ACTIVITY. Write out the listing below exactly, beginning at its first line and ending with the line that contains "Structure (mmCIF, N/CA/C/O".

SOURCE DATA.
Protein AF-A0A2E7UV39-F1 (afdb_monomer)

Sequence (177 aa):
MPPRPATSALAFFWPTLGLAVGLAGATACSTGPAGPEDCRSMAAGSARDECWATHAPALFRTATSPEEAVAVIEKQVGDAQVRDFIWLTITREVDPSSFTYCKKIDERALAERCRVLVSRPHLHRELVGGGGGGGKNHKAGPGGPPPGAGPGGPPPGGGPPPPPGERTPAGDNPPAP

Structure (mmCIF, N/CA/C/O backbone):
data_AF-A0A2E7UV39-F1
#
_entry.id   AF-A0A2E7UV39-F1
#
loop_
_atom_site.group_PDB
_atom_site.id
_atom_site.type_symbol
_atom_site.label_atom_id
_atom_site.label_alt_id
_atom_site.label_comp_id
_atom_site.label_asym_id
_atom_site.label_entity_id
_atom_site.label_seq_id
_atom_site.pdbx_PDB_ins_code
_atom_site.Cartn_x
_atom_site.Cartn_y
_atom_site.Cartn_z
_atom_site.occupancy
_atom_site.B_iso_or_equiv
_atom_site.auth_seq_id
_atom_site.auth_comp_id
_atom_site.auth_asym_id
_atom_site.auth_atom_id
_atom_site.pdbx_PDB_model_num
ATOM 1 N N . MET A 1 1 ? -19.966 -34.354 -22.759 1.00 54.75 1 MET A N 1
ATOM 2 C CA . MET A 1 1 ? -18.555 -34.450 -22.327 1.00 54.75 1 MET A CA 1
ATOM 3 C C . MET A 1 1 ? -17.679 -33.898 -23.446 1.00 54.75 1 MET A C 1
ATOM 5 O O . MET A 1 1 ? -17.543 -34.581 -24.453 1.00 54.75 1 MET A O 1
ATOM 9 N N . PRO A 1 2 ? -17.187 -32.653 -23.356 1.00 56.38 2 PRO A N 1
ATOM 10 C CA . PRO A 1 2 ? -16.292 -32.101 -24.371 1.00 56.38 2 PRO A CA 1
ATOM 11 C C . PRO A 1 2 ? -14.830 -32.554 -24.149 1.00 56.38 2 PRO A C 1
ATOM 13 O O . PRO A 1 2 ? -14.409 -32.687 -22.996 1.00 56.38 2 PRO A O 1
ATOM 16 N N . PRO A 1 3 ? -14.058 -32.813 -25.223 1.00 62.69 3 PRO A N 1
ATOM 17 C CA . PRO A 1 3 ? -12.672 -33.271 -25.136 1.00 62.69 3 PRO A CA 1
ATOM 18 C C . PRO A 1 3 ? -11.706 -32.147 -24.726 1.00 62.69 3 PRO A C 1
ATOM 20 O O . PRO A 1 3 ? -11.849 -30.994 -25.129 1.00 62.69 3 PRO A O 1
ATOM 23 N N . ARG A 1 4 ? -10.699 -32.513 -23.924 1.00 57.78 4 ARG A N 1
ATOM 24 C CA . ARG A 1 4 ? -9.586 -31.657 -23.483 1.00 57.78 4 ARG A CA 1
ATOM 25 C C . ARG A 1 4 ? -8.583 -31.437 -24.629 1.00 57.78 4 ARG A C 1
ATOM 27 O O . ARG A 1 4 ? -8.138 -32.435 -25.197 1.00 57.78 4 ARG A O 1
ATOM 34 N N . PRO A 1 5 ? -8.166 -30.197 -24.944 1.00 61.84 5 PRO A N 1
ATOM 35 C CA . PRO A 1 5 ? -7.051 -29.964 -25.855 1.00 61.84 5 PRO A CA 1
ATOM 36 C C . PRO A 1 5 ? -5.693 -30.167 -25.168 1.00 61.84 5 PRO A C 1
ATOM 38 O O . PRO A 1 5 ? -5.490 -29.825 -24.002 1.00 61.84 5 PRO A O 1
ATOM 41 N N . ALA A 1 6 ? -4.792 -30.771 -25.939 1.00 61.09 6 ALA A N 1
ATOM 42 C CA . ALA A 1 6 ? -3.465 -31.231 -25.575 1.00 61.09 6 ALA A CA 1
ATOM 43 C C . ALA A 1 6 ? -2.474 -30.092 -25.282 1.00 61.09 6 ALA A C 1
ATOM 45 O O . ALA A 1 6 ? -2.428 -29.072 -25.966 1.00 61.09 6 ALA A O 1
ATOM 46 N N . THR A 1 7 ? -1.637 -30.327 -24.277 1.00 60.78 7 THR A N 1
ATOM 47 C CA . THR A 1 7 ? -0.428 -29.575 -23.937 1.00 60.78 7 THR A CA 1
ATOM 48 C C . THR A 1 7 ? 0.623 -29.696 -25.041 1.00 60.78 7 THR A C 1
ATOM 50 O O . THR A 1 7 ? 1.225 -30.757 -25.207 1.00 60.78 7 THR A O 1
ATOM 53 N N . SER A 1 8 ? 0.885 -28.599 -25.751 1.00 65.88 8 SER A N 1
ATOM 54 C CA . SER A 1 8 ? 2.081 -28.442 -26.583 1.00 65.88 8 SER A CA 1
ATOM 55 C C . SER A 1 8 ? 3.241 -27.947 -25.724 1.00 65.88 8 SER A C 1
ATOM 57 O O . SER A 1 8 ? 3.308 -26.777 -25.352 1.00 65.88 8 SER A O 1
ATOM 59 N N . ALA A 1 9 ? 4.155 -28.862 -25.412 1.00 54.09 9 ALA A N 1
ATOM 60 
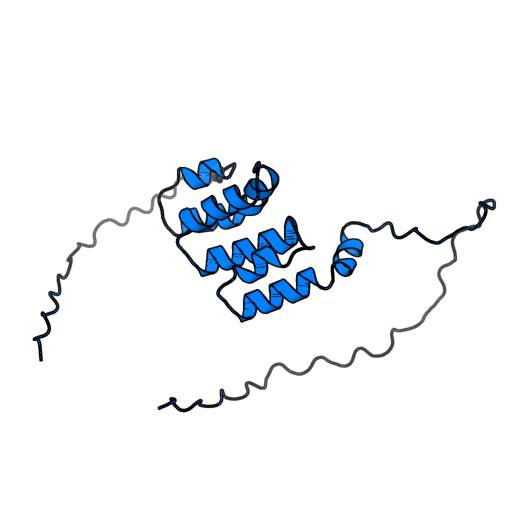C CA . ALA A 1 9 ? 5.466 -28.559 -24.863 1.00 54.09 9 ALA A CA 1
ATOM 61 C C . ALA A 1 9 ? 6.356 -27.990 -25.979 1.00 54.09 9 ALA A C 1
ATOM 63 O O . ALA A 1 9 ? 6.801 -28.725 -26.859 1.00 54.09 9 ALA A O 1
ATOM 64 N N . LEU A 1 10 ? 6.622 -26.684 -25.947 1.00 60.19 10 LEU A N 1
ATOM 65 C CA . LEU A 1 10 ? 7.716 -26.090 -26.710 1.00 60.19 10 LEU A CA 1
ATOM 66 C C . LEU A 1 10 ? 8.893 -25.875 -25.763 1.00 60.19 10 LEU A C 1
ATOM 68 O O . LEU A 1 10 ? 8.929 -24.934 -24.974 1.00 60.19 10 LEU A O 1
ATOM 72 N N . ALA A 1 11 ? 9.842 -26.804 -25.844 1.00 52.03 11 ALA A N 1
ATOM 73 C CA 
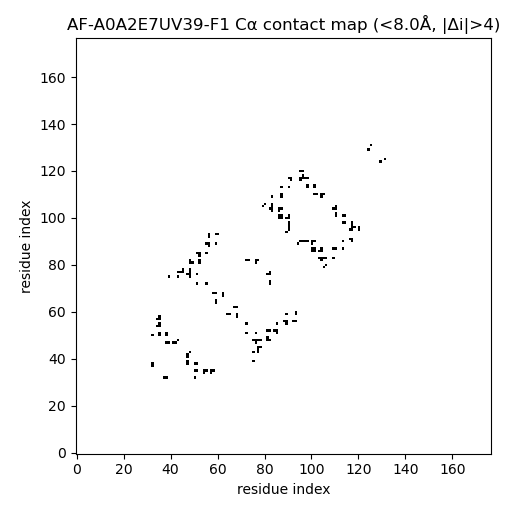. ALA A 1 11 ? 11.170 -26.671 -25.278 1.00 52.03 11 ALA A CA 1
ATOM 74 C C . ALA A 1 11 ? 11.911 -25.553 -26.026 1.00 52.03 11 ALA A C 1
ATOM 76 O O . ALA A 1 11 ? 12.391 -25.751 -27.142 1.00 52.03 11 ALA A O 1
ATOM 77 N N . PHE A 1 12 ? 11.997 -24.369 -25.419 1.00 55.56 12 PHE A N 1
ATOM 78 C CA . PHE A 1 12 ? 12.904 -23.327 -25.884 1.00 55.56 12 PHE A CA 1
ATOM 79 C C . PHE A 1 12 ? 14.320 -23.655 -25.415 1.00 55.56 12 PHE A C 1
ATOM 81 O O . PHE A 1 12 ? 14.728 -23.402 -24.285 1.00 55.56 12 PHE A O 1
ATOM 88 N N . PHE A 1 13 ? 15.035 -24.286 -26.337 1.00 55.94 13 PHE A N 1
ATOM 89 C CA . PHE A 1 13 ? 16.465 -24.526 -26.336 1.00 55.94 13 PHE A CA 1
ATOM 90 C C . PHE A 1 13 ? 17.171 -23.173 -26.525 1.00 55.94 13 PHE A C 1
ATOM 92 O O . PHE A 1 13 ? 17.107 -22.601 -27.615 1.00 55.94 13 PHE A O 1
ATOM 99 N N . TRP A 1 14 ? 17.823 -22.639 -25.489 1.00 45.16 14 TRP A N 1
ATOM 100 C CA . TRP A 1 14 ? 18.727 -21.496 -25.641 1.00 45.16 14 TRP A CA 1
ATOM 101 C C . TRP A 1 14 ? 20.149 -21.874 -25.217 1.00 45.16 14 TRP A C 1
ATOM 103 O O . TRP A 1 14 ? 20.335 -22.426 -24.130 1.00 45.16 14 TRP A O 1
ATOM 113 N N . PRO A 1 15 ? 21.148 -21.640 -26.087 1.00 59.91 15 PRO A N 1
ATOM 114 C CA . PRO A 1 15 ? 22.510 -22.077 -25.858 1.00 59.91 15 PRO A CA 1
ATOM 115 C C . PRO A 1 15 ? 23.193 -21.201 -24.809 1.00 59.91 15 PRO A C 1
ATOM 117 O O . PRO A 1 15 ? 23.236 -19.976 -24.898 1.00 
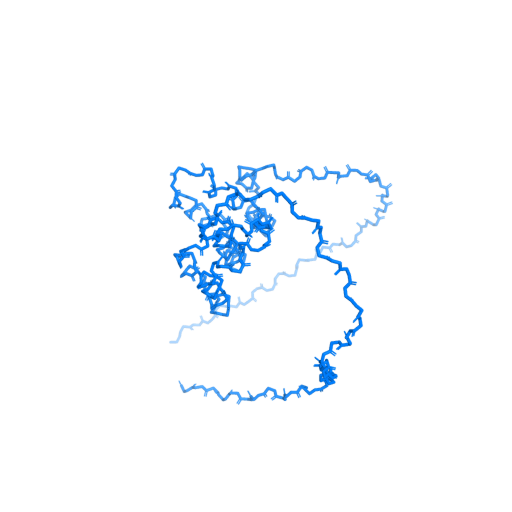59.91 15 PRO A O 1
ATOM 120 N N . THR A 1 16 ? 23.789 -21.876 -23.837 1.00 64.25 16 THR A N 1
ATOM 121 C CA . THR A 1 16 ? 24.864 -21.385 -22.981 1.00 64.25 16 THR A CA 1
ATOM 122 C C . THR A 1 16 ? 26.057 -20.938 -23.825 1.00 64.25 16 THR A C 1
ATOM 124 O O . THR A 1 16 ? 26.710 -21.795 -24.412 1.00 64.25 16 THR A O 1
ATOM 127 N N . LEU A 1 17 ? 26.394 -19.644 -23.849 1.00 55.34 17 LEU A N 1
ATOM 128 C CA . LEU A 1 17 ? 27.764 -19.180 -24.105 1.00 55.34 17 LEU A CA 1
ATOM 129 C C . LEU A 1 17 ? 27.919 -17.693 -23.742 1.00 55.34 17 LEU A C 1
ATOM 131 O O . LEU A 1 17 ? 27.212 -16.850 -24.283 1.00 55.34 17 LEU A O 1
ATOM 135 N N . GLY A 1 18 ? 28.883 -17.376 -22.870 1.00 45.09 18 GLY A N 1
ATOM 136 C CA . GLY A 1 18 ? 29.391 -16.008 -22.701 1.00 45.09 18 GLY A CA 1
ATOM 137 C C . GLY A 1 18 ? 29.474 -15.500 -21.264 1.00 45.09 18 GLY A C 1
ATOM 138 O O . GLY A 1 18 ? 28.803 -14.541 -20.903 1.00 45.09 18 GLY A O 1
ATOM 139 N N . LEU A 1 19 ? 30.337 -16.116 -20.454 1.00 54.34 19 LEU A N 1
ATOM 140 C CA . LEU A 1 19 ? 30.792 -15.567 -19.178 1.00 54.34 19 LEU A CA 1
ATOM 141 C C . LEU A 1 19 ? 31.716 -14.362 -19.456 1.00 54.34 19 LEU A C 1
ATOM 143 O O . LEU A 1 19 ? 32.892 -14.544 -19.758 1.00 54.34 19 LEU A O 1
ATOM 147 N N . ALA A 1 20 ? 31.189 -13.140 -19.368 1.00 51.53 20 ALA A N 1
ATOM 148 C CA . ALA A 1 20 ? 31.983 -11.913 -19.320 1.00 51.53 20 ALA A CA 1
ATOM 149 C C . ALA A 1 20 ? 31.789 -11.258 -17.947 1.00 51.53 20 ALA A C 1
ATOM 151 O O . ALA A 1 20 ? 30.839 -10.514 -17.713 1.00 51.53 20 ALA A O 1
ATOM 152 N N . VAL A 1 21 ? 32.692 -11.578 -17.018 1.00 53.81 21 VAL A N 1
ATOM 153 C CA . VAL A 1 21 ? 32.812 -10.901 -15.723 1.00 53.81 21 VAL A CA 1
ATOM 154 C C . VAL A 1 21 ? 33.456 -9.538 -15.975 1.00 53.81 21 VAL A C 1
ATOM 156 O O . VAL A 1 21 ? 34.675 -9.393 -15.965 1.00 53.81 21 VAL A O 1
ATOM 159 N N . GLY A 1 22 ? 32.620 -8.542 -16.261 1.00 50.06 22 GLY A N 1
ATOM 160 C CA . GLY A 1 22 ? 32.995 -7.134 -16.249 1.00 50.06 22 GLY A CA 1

EXPECTED OUTPUT.
Protein AF-A0A2E7UV39-F1 (afdb_monomer)

Sequence (177 aa):
MPPRPATSALAFFWPTLGLAVGLAGATACSTGPAGPEDCRSMAAGSARDECWATHAPALFRTATSPEEAVAVIEKQVGDAQVRDFIWLTITREVDPSSFTYCKKIDERALAERCRVLVSRPHLHRELVGGGGGGGKNHKAGPGGPPPGAGPGGPPPGGGPPPPPGERTPAGDNPPAP

Structure (mmCIF, N/CA/C/O backbone):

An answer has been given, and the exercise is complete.